観客数は昨日とさほど変わりはありませんでしたが、今回は男性の方が多く来ていました。ちなみに、ファンの反応は驚くことに、前日と違っていて、共通で笑うシーンやリアクションをするシーンもあれば、前日は笑い声が多かったシーンに笑わなかったり、Lに対する反応があまり多くなく(女性が少なかった為)、ファン層によって見方が変わっていたのが、興味深かったです。どちらかというと、おとなしい感じでした。

デスノートのシャツを着て、イベントに駆けつけたファン。
ちなみに、木曜の上映にも、デスノートのシャツを着てまで見に来ていたファンがいたので、少し感想を聞いてみました。話を聞いたのは、右の男性。彼は現地版ジャンプを購読していて、デスノートは特にお気に入りの作品らしく、このイベントについてはジャンプ情報知り、わざわざ駆けつけたそうです。

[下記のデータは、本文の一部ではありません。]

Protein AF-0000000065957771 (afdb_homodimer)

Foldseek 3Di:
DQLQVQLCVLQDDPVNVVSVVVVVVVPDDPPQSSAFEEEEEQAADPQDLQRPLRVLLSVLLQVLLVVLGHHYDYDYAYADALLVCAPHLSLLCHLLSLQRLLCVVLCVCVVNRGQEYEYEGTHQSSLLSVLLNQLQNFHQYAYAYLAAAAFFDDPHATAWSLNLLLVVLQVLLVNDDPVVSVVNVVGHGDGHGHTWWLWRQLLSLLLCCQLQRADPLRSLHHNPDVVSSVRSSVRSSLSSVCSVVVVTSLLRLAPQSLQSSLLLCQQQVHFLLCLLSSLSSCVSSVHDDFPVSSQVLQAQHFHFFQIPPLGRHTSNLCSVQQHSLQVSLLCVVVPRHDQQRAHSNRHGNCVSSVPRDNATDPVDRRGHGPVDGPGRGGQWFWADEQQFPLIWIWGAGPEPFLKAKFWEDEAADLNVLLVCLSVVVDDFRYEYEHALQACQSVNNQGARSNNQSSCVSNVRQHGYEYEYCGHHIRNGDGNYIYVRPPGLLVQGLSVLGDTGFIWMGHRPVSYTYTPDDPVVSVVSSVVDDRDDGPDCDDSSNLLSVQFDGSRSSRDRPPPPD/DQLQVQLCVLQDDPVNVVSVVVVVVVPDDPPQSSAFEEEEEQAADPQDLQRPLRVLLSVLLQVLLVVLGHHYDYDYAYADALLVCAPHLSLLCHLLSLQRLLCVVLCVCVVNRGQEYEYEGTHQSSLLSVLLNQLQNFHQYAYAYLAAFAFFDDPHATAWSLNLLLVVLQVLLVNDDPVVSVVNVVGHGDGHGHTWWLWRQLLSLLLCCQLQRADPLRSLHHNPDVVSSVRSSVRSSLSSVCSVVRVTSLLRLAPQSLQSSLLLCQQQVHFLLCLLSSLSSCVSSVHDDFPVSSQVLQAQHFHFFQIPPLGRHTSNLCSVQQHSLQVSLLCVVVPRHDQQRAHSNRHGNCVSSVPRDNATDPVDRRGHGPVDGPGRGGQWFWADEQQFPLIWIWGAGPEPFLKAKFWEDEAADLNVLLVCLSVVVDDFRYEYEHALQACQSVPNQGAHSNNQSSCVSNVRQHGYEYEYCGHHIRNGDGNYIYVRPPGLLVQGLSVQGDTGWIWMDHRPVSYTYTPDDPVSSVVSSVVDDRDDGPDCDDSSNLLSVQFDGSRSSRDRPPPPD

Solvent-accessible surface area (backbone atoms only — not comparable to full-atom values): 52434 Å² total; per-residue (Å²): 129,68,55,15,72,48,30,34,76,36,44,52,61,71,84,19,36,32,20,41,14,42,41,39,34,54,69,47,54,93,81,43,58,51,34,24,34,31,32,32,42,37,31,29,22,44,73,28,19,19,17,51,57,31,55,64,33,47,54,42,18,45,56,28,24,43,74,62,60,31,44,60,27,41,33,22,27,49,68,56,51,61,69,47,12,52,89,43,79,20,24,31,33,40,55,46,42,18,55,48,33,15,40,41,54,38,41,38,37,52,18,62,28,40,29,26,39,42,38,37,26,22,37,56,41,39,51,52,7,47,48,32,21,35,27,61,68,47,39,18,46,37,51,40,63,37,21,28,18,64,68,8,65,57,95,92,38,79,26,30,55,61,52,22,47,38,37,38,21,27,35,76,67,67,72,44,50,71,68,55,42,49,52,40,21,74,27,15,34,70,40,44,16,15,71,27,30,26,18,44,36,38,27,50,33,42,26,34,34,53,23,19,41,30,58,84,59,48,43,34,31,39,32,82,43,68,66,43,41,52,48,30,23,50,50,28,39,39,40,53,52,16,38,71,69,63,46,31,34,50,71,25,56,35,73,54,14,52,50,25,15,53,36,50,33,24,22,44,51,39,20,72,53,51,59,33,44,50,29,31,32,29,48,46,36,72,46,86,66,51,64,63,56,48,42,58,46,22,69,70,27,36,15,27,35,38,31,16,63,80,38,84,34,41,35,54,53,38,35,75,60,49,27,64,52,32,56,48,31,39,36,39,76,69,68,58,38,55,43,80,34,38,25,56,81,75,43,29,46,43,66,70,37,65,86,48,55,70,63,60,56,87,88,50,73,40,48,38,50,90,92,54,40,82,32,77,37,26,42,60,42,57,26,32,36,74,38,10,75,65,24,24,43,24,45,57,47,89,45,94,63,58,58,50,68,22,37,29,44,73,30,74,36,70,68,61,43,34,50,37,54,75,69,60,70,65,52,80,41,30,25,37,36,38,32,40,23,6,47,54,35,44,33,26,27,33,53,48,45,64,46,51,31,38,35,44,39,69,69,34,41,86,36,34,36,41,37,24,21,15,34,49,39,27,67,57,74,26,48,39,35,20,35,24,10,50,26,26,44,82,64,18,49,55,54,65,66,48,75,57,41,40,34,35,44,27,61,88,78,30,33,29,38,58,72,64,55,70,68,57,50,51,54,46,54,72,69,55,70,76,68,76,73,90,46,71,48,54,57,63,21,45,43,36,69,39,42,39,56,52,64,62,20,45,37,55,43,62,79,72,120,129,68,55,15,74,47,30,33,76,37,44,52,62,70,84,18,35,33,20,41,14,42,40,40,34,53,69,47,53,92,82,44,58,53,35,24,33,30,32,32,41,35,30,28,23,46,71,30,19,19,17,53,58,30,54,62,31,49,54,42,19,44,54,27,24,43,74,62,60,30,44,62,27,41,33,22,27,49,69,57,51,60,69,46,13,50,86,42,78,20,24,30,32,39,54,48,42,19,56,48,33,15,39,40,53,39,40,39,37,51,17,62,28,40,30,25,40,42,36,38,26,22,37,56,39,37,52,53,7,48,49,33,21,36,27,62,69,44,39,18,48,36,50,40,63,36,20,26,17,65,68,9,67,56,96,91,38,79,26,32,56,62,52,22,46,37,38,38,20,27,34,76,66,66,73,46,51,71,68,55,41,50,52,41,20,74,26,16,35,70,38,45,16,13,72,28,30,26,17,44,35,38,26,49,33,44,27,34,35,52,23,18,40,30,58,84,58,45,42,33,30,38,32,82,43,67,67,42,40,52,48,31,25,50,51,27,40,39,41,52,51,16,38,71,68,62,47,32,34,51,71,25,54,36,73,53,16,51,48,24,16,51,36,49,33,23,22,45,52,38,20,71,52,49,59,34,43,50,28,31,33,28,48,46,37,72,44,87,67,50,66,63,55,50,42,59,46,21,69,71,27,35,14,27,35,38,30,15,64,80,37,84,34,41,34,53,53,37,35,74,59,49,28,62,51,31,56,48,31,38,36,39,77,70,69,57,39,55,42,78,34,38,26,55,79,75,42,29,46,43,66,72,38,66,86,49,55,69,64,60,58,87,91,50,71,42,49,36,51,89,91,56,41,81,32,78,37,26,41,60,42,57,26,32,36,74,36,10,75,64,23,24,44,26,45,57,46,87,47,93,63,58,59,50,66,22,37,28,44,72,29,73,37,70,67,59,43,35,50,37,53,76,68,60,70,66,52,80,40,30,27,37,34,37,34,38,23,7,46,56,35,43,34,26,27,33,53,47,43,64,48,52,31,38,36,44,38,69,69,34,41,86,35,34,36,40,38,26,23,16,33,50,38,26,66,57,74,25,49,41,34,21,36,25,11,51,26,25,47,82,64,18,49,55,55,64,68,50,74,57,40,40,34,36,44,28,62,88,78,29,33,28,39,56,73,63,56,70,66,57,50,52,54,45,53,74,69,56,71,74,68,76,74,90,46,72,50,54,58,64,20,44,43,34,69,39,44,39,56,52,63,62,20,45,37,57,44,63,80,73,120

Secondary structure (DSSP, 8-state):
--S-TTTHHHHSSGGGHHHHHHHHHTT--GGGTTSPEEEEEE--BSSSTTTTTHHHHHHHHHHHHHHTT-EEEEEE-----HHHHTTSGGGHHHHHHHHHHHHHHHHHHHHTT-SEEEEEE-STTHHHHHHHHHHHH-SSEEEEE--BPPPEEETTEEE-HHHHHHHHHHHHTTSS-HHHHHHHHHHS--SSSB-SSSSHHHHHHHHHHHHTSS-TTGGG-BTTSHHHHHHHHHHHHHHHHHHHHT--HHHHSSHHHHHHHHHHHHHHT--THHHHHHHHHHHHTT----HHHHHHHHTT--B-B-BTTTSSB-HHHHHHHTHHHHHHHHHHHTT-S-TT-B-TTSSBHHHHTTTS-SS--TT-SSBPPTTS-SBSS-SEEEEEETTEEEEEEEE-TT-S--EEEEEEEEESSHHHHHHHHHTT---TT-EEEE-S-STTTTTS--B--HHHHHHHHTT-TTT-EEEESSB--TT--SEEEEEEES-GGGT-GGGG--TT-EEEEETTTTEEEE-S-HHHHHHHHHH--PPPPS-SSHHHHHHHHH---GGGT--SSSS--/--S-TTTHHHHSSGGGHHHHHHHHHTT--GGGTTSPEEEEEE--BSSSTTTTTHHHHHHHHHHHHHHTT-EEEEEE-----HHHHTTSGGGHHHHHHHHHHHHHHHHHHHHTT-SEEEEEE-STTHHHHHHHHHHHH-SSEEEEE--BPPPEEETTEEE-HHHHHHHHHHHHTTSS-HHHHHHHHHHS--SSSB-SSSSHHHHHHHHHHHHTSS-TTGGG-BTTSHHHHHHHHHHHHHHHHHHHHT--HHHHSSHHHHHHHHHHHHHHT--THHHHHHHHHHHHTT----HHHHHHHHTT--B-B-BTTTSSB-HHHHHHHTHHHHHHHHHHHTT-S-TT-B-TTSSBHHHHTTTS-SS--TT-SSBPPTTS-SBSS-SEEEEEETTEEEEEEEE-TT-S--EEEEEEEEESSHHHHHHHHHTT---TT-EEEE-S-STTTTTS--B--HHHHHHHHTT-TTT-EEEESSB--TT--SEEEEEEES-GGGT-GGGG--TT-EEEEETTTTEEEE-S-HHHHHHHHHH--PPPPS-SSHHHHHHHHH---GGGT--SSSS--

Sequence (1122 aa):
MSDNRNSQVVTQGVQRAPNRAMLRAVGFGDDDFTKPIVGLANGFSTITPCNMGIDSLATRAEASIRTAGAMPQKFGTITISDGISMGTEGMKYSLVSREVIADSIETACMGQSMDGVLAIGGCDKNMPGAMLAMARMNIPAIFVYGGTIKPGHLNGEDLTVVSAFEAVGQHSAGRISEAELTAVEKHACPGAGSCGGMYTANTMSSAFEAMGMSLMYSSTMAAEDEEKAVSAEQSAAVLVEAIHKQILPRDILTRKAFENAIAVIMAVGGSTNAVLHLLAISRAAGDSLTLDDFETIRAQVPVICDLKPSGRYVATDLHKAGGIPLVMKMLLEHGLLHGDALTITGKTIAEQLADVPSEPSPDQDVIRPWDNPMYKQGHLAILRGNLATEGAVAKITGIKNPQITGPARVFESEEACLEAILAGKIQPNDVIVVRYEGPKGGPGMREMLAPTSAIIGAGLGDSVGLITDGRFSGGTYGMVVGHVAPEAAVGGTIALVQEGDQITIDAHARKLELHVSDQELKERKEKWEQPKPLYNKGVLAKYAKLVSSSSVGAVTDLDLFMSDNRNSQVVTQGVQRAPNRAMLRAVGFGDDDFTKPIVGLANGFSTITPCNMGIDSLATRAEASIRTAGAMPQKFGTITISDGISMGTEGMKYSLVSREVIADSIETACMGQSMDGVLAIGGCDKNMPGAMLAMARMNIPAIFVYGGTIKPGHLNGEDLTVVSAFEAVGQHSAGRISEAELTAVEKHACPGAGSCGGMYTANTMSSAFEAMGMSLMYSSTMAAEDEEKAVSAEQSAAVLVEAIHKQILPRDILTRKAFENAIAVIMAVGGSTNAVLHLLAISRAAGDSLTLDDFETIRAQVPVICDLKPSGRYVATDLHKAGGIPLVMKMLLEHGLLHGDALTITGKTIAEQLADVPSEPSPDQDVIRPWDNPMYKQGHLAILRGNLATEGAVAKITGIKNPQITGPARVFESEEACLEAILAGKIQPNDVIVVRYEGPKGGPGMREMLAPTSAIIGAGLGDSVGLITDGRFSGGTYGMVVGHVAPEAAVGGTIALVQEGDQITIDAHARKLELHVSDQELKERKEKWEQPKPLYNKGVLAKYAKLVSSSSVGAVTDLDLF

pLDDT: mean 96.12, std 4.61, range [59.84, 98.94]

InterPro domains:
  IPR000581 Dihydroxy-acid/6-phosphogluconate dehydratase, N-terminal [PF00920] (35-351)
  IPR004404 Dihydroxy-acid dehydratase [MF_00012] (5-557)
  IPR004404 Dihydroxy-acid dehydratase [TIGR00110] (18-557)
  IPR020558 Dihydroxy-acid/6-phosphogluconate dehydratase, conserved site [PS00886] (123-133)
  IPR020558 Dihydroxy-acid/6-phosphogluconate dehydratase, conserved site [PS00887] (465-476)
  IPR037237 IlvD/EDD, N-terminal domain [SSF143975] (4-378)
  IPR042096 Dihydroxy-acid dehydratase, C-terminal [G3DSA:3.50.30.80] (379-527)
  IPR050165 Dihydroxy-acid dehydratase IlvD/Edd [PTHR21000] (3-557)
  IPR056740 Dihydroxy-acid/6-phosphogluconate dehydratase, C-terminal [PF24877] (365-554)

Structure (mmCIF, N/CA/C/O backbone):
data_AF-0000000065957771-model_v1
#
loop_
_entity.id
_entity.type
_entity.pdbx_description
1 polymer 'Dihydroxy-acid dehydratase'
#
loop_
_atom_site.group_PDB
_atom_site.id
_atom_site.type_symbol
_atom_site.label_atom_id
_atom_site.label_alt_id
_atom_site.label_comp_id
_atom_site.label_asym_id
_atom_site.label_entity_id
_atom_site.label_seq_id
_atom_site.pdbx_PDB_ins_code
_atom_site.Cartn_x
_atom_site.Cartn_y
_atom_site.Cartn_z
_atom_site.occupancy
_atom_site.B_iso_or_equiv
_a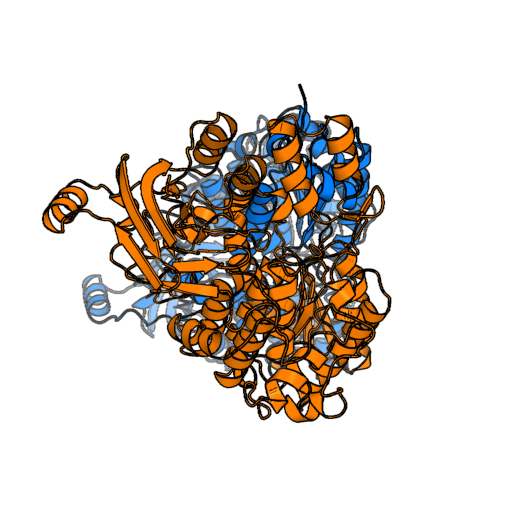tom_site.auth_seq_id
_atom_site.auth_comp_id
_atom_site.auth_asym_id
_atom_site.auth_atom_id
_atom_site.pdbx_PDB_model_num
ATOM 1 N N . MET A 1 1 ? 31.672 4.098 -14.922 1 60.31 1 MET A N 1
ATOM 2 C CA . MET A 1 1 ? 30.922 3.127 -14.133 1 60.31 1 MET A CA 1
ATOM 3 C C . MET A 1 1 ? 29.422 3.266 -14.391 1 60.31 1 MET A C 1
ATOM 5 O O . MET A 1 1 ? 28.922 4.375 -14.602 1 60.31 1 MET A O 1
ATOM 9 N N . SER A 1 2 ? 28.734 2.242 -14.633 1 82.38 2 SER A N 1
ATOM 10 C CA . SER A 1 2 ? 27.312 2.271 -14.961 1 82.38 2 SER A CA 1
ATOM 11 C C . SER A 1 2 ? 26.484 2.822 -13.805 1 82.38 2 SER A C 1
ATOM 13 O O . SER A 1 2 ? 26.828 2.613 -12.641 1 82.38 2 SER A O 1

作品については、全体的な流れやラストに多少不満があった様子。楽しみにしていたのに・・とぼやいていましたが、それだけ好きな作品だからこそ、あえて厳しく評価したのでしょう。なお、写真に写っているTシャツは、現地のサブカル系ショップで、DVD(劇場版第1部)と共に売られていたもので、彼はこのデザインが一番気に入ったようです。(女性はLのファンが、男性はキラのファンが多いです。)
以上が、今回の上映会の様子でした。
今回の様に、全米規模で上映イベントが行われるのは、それだけ日本のマンガ・アニメ文化が米国に普及しているという表れでしょう。また、今回のイベントにこれだけの層が来たのは、やはり、Webだけではなく、月刊誌を発売するなど、あらゆる広告媒体を利用できるVizだからこそですね。
ちなみに、デスノートII上映イベントは、12月3日にもカナダでも予定されているようです。
(ただし、こちらはワンナイトオンリー。)
積極的にPR活動を行うVizの今後の動向に目が離せません。